Selon le «New York Times», Donald Trump a été mis à l'abri vendredi soir par le Secret Service lors d'une manifestation devant sa résidence officielle. «C'était une fausse information», a assuré M. Trump dans l'émission de radio de Brian Kilmeade, animateur de Fox News. «C'était durant la journée», a-t-il affirmé, précisant qu'il s'était rendu sur place «deux ou trois fois» au cours de ces derniers jours, mais à chaque fois pour des «inspections». «Tout un groupe de gens est venu avec moi», a-t-il ajouté.

C'est dans ce bunker sécurisé que le vice-président Dick Cheney avait été évacué après les attentats du 11 septembre 2001.

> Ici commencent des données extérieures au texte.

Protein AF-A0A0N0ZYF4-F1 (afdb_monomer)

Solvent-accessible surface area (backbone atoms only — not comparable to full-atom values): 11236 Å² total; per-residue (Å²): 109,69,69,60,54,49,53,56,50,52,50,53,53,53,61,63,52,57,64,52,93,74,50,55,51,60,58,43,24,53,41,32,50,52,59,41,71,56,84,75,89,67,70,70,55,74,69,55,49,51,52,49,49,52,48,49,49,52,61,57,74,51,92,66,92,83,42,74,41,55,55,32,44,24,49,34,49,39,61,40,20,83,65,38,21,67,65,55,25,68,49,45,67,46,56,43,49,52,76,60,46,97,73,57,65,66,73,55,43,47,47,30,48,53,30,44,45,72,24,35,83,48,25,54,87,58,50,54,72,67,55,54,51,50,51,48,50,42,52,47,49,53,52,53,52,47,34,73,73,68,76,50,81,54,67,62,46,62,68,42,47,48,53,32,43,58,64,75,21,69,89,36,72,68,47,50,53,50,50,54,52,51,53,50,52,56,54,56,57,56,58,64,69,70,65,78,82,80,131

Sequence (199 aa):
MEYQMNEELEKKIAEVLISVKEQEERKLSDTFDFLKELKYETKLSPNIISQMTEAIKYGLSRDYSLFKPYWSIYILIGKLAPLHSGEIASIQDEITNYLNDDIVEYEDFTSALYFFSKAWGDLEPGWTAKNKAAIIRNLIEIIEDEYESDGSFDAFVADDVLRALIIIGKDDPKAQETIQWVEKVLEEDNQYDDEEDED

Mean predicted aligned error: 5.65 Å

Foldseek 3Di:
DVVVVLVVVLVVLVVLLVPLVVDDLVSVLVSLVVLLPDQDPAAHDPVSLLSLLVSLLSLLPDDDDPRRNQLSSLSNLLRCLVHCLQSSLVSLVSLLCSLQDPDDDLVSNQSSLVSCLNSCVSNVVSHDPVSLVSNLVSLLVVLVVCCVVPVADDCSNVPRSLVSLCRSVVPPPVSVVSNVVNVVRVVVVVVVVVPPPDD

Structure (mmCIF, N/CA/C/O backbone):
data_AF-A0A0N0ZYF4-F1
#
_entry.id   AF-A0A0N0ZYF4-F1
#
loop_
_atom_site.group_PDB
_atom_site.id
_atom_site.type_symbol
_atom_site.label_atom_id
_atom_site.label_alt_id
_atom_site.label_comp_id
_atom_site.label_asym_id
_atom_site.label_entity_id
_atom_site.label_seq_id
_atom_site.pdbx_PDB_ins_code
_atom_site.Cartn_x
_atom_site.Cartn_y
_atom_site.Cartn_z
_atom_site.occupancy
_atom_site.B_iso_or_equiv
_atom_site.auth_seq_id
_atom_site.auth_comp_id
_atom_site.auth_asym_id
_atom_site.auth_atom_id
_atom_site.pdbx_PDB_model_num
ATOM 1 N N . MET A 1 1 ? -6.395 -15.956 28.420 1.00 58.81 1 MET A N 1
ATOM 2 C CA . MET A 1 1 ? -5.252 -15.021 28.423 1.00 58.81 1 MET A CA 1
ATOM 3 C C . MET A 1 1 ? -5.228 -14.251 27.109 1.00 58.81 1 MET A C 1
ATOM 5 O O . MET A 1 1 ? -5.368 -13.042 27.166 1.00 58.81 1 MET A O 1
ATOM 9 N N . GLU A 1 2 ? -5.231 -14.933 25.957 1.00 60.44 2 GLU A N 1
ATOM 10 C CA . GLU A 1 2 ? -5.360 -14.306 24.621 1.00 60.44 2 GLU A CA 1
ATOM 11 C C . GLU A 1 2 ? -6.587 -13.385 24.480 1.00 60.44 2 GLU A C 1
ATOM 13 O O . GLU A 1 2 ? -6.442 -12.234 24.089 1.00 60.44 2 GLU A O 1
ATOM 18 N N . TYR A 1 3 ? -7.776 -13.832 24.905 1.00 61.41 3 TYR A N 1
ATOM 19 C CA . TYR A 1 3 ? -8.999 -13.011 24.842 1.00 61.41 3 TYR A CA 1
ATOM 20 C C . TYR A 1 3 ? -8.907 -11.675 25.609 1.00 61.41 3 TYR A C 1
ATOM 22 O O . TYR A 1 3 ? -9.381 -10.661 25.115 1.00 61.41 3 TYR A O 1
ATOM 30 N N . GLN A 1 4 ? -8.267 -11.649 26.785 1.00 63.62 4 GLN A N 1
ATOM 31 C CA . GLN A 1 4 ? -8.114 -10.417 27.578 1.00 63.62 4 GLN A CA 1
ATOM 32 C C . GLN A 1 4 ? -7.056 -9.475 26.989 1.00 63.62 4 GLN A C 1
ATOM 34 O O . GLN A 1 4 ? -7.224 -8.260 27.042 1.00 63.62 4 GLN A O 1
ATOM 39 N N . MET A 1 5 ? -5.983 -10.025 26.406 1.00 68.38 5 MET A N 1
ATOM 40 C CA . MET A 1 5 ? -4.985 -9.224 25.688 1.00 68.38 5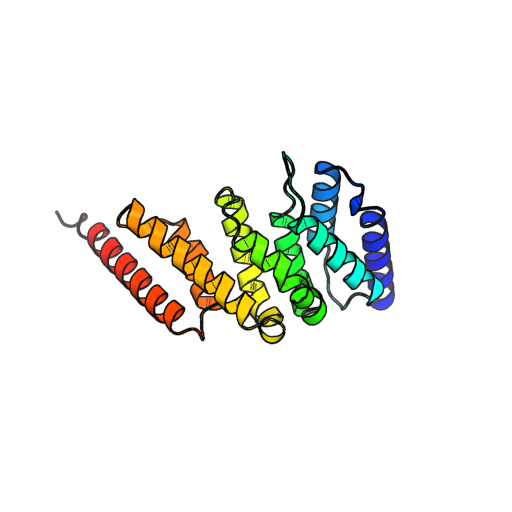 MET A CA 1
ATOM 41 C C . MET A 1 5 ? -5.585 -8.552 24.449 1.00 68.38 5 MET A C 1
ATOM 43 O O . MET A 1 5 ? -5.275 -7.391 24.189 1.00 68.38 5 MET A O 1
ATOM 47 N N . ASN A 1 6 ? -6.468 -9.246 23.722 1.00 81.00 6 ASN A N 1
ATOM 48 C CA . ASN A 1 6 ? -7.126 -8.676 22.548 1.00 81.00 6 ASN A CA 1
ATOM 49 C C . ASN A 1 6 ? -8.080 -7.529 22.933 1.00 81.00 6 ASN A C 1
ATOM 51 O O . ASN A 1 6 ? -8.060 -6.482 22.297 1.00 81.00 6 ASN A O 1
ATOM 55 N N . GLU A 1 7 ? -8.840 -7.662 24.026 1.00 86.31 7 GLU A N 1
ATOM 56 C CA . GLU A 1 7 ? -9.712 -6.585 24.529 1.00 86.31 7 GLU A CA 1
ATOM 57 C C . GLU A 1 7 ? -8.933 -5.324 24.950 1.00 86.31 7 GLU A C 1
ATOM 59 O O . GLU A 1 7 ? -9.363 -4.204 24.668 1.00 86.31 7 GLU A O 1
ATOM 64 N N . GLU A 1 8 ? -7.780 -5.475 25.613 1.00 89.69 8 GLU A N 1
ATOM 65 C CA . GLU A 1 8 ? -6.958 -4.326 26.018 1.00 89.69 8 GLU A CA 1
ATOM 66 C C . GLU A 1 8 ? -6.331 -3.615 24.810 1.00 89.69 8 GLU A C 1
ATOM 68 O O . GLU A 1 8 ? -6.301 -2.382 24.762 1.00 89.69 8 GLU A O 1
ATOM 73 N N . LEU A 1 9 ? -5.854 -4.384 23.826 1.00 91.81 9 LEU A N 1
ATOM 74 C CA . LEU A 1 9 ? -5.352 -3.853 22.561 1.00 91.81 9 LEU A CA 1
ATOM 75 C C . LEU A 1 9 ? -6.445 -3.068 21.828 1.00 91.81 9 LEU A C 1
ATOM 77 O O . LEU A 1 9 ? -6.242 -1.908 21.476 1.00 91.81 9 LEU A O 1
ATOM 81 N N . GLU A 1 10 ? -7.618 -3.674 21.653 1.00 94.06 10 GLU A N 1
ATOM 82 C CA . GLU A 1 10 ? -8.762 -3.057 20.980 1.00 94.06 10 GLU A CA 1
ATOM 83 C C . GLU A 1 10 ? -9.218 -1.771 21.670 1.00 94.06 10 GLU A C 1
ATOM 85 O O . GLU A 1 10 ? -9.525 -0.785 21.000 1.00 94.06 10 GLU A O 1
ATOM 90 N N . LYS A 1 11 ? -9.189 -1.735 23.006 1.00 93.69 11 LYS A N 1
ATOM 91 C CA . LYS A 1 11 ? -9.488 -0.518 23.763 1.00 93.69 11 LYS A CA 1
ATOM 92 C C . LYS A 1 11 ? -8.487 0.602 23.469 1.00 93.69 11 LYS A C 1
ATOM 94 O O . LYS A 1 11 ? -8.910 1.731 23.234 1.00 93.69 11 LYS A O 1
ATOM 99 N N . LYS A 1 12 ? -7.182 0.304 23.442 1.00 93.69 12 LYS A N 1
ATOM 100 C CA . LYS A 1 12 ? -6.139 1.295 23.110 1.00 93.69 12 LYS A CA 1
ATOM 101 C C . LYS A 1 12 ? -6.297 1.821 21.687 1.00 93.69 12 LYS A C 1
ATOM 103 O O . LYS A 1 12 ? -6.184 3.023 21.475 1.00 93.69 12 LYS A O 1
ATOM 108 N N . ILE A 1 13 ? -6.594 0.937 20.732 1.00 94.88 13 ILE A N 1
ATOM 109 C CA . ILE A 1 13 ? -6.856 1.322 19.339 1.00 94.88 13 ILE A CA 1
ATOM 110 C C . ILE A 1 13 ? -8.064 2.259 19.274 1.00 94.88 13 ILE A C 1
ATOM 112 O O . ILE A 1 13 ? -7.973 3.335 18.688 1.00 94.88 13 ILE A O 1
ATOM 116 N N . ALA A 1 14 ? -9.174 1.889 19.919 1.00 94.00 14 ALA A N 1
ATOM 117 C CA . ALA A 1 14 ? -10.368 2.723 19.950 1.00 94.00 14 ALA A CA 1
ATOM 118 C C . ALA A 1 14 ? -10.065 4.114 20.523 1.00 94.00 14 ALA A C 1
ATOM 120 O O . ALA A 1 14 ? -10.478 5.103 19.933 1.00 94.00 14 ALA A O 1
ATOM 121 N N . GLU A 1 15 ? -9.318 4.200 21.628 1.00 93.88 15 GLU A N 1
ATOM 122 C CA . GLU A 1 15 ? -8.967 5.466 22.283 1.00 93.88 15 GLU A CA 1
ATOM 123 C C . GLU A 1 15 ? -8.166 6.412 21.378 1.00 93.88 15 GLU A C 1
ATOM 125 O O . GLU A 1 15 ? -8.480 7.601 21.317 1.00 93.88 15 GLU A O 1
ATOM 130 N N . VAL A 1 16 ? -7.161 5.908 20.653 1.00 94.25 16 VAL A N 1
ATOM 131 C CA . VAL A 1 16 ? -6.324 6.759 19.782 1.00 94.25 16 VAL A CA 1
ATOM 132 C C . VAL A 1 16 ? -7.026 7.156 18.484 1.00 94.25 16 VAL A C 1
ATOM 134 O O . VAL A 1 16 ? -6.738 8.216 17.929 1.00 94.25 16 VAL A O 1
ATOM 137 N N . LEU A 1 17 ? -7.982 6.346 18.023 1.00 94.31 17 LEU A N 1
ATOM 138 C CA . LEU A 1 17 ? -8.777 6.630 16.827 1.00 94.31 17 LEU A CA 1
ATOM 139 C C . LEU A 1 17 ? -9.955 7.581 17.084 1.00 94.31 17 LEU A C 1
ATOM 141 O O . LEU A 1 17 ? -10.608 8.021 16.130 1.00 94.31 17 LEU A O 1
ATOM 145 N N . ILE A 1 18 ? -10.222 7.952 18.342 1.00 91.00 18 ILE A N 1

Le ministre de la Défense contre l'intervention de l'armée

En désaccord apparent avec Donald Trump, le secrétaire américain à la Défense s'est dit mercredi opposé à l'idée de déployer l'armée dans les grandes villes des Etats-Unis pour juguler le vaste mouvement de protestation qui s'exprime contre le racisme et les brutalités policières. Lundi, alors que la situation dégénérait en émeutes dans de nombreuses villes, le président Trump avait menacé de déployer les troupes «pour régler rapidement le problème», des propos immédiatement dénoncés par l'opposition qui y avait vu une dérive autocratique.

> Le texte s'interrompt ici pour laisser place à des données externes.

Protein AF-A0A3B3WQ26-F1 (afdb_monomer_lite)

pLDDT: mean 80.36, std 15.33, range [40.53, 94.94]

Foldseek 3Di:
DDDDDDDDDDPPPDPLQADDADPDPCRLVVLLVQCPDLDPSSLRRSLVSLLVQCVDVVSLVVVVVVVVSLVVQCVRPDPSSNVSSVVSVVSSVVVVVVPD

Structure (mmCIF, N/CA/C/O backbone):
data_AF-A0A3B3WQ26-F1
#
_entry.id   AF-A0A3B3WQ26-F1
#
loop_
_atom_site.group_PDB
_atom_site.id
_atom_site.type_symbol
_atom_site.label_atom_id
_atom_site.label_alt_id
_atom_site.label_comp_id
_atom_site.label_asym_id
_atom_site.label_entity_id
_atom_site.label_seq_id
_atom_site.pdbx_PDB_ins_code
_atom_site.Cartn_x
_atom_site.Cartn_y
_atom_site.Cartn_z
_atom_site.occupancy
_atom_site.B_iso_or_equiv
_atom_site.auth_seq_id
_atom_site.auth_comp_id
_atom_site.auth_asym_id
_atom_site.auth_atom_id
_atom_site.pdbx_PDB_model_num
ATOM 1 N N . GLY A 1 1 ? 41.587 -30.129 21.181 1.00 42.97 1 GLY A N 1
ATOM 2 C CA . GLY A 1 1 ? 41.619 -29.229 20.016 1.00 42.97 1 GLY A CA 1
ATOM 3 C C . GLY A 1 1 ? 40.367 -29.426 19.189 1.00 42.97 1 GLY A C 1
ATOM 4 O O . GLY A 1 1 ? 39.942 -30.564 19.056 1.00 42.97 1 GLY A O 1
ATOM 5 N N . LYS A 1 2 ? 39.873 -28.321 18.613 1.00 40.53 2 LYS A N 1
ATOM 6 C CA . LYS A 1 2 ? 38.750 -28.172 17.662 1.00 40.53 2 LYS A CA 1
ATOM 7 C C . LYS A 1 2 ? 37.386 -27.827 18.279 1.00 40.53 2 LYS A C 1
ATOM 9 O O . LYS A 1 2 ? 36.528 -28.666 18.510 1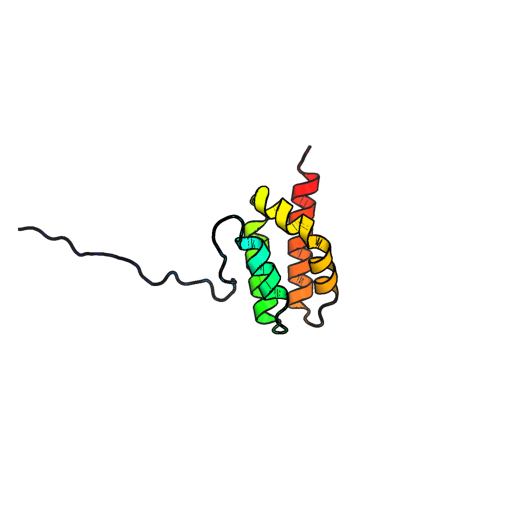.00 40.53 2 LYS A O 1
ATOM 14 N N . HIS A 1 3 ? 37.247 -26.518 18.493 1.00 47.16 3 HIS A N 1
ATOM 15 C CA . HIS A 1 3 ? 36.004 -25.755 18.449 1.00 47.16 3 HIS A CA 1
ATOM 16 C C . HIS A 1 3 ? 35.304 -25.926 17.093 1.00 47.16 3 HIS A C 1
ATOM 18 O O . HIS A 1 3 ? 35.989 -25.939 16.073 1.00 47.16 3 HIS A O 1
ATOM 24 N N . ALA A 1 4 ? 33.971 -25.935 17.087 1.00 45.88 4 ALA A N 1
ATOM 25 C CA . ALA A 1 4 ? 33.161 -25.119 16.176 1.00 45.88 4 ALA A CA 1
ATOM 26 C C . ALA A 1 4 ? 31.680 -25.230 16.569 1.00 45.88 4 ALA A C 1
ATOM 28 O O . ALA A 1 4 ? 31.008 -26.224 16.308 1.00 45.88 4 ALA A O 1
ATOM 29 N N . GLN A 1 5 ? 31.206 -24.178 17.229 1.00 51.31 5 GLN A N 1
ATOM 30 C CA . GLN A 1 5 ? 29.815 -23.892 17.554 1.00 51.31 5 GLN A CA 1
ATOM 31 C C . GLN A 1 5 ? 28.974 -23.848 16.264 1.00 51.31 5 GLN A C 1
ATOM 33 O O . GLN A 1 5 ? 29.229 -23.019 15.391 1.00 51.31 5 GLN A O 1
ATOM 38 N N . ASN A 1 6 ? 27.968 -24.717 16.136 1.00 47.59 6 ASN A N 1
ATOM 39 C CA . ASN A 1 6 ? 26.998 -24.659 15.041 1.00 47.59 6 ASN A CA 1
ATOM 40 C C . ASN A 1 6 ? 26.007 -23.513 15.307 1.00 47.59 6 ASN A C 1
ATOM 42 O O . ASN A 1 6 ? 25.077 -23.642 16.099 1.00 47.59 6 ASN A O 1
ATOM 46 N N . ASN A 1 7 ? 26.259 -22.367 14.682 1.00 61.41 7 ASN A N 1
ATOM 47 C CA . ASN A 1 7 ? 25.336 -21.246 14.569 1.00 61.41 7 ASN A CA 1
ATOM 48 C C . ASN A 1 7 ? 24.372 -21.521 13.412 1.00 61.41 7 ASN A C 1
ATOM 50 O O . ASN A 1 7 ? 24.836 -21.471 12.283 1.00 61.41 7 ASN A O 1
ATOM 54 N N . HIS A 1 8 ? 23.071 -21.736 13.646 1.00 50.28 8 HIS A N 1
ATOM 55 C CA . HIS A 1 8 ? 22.072 -21.560 12.584 1.00 50.28 8 HIS A CA 1
ATOM 56 C C . HIS A 1 8 ? 20.718 -21.051 13.104 1.00 50.28 8 HIS A C 1
ATOM 58 O O . HIS A 1 8 ? 19.899 -21.803 13.621 1.00 50.28 8 HIS A O 1
ATOM 64 N N . ARG A 1 9 ? 20.507 -19.758 12.808 1.00 46.22 9 ARG A N 1
ATOM 65 C CA . ARG A 1 9 ? 19.246 -19.031 12.583 1.0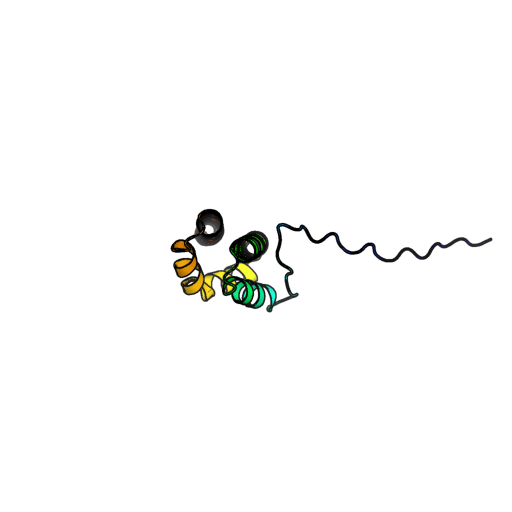0 46.22 9 ARG A CA 1
ATOM 66 C C . ARG A 1 9 ? 18.332 -18.780 13.785 1.00 46.22 9 ARG A C 1
ATOM 68 O O . ARG A 1 9 ? 17.401 -19.525 14.069 1.00 46.22 9 ARG A O 1
ATOM 75 N N . ALA A 1 10 ? 18.512 -17.591 14.361 1.00 52.03 10 ALA A N 1
ATOM 76 C CA . ALA A 1 10 ? 17.415 -16.838 14.959 1.00 52.03 10 ALA A CA 1
ATOM 77 C C . ALA A 1 10 ? 16.211 -16.791 13.987 1.00 52.03 10 ALA A C 1
ATOM 79 O O . ALA A 1 10 ? 16.429 -16.673 12.772 1.00 52.03 10 ALA A O 1
ATOM 80 N N . PRO A 1 11 ? 14.959 -16.868 14.478 1.00 49.25 11 PRO A N 1
ATOM 81 C CA . PRO A 1 11 ? 13.804 -16.579 13.641 1.00 49.25 11 PRO A CA 1
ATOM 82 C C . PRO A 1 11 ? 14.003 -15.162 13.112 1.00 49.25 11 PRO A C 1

«Je ne suis pas favorable à décréter l'état d'insurrection», qui permettrait au président de déployer des soldats d'active face à des citoyens américains, et non des réservistes de la Garde nationale comme c'est actuellement le cas, a déclaré M. Esper mercredi.

A Washington, où le couvre-feu n'avait pour l'instant pas été reconduit pour mercredi soir, un important dispositif policier était déployé au petit matin pour boucler l'accès à la Maison Blanche. La veille, des milliers de manifestants avaient protesté, dans le calme, contre la mort de George Floyd, un Noir américain tué par un policier lors de son interpellation le 25 mai à Minneapolis, et plus largement contre le racisme et les violences policières aux Etats-Unis. «No justice, no peace» (Pas de justice, pas de paix) ou «Hands up! Don't shoot!» (Mains en l'air! Ne tirez pas!), scandaient les manifestants, plutôt jeunes et toutes origines confondues.

Beaucoup plus calme

Beaucoup d'entre eux sont restés après le couvre-feu alors que la situation était beaucoup plus calme que les deux derniers jours; notamment lundi soir quand les abords de la Maison Blanche ont été évacués manu militari pour permettre à Donald Trump de sortir dans la rue et poser avec un exemplaire de la Bible devant la petite église qui fait face au centre du pouvoir exécutif américain. Le président a semblé vouloir faire acte de bravoure après les informations sur sa visite au bunker.

A New York, où le couvre-feu a été prolongé jusqu'à dimanche, la situation était également plus calme mardi soir, après des images de violence qui ont fait le tour du monde en tout début de semaine. Dans le quartier de Brooklyn, plusieurs centaines de personnes ont bravé les ordres intimant de rester à la maison. Aaron, un étudiant de 20 ans, a expliqué à l'AFP être contre cette mesure. «Pour eux, il ne faut surtout pas que les gens manifestent contre le meurtre d'un gars sur le cou de qui on a mis un genou pendant huit minutes», a-t-il dit, en référence à la mort de George Floyd.

9000 arrestations

Au total, la police a procédé ces derniers jours à plus de 9000 arrestations dans tout le pays, selon une estimation reprise par les médias américains. Pour des actes de violences, des dégradations, ou pour non-respect du couvre-feu. A Minneapolis, épicentre des manifestations, la situation se calmait progressivement après de lourdes tensions.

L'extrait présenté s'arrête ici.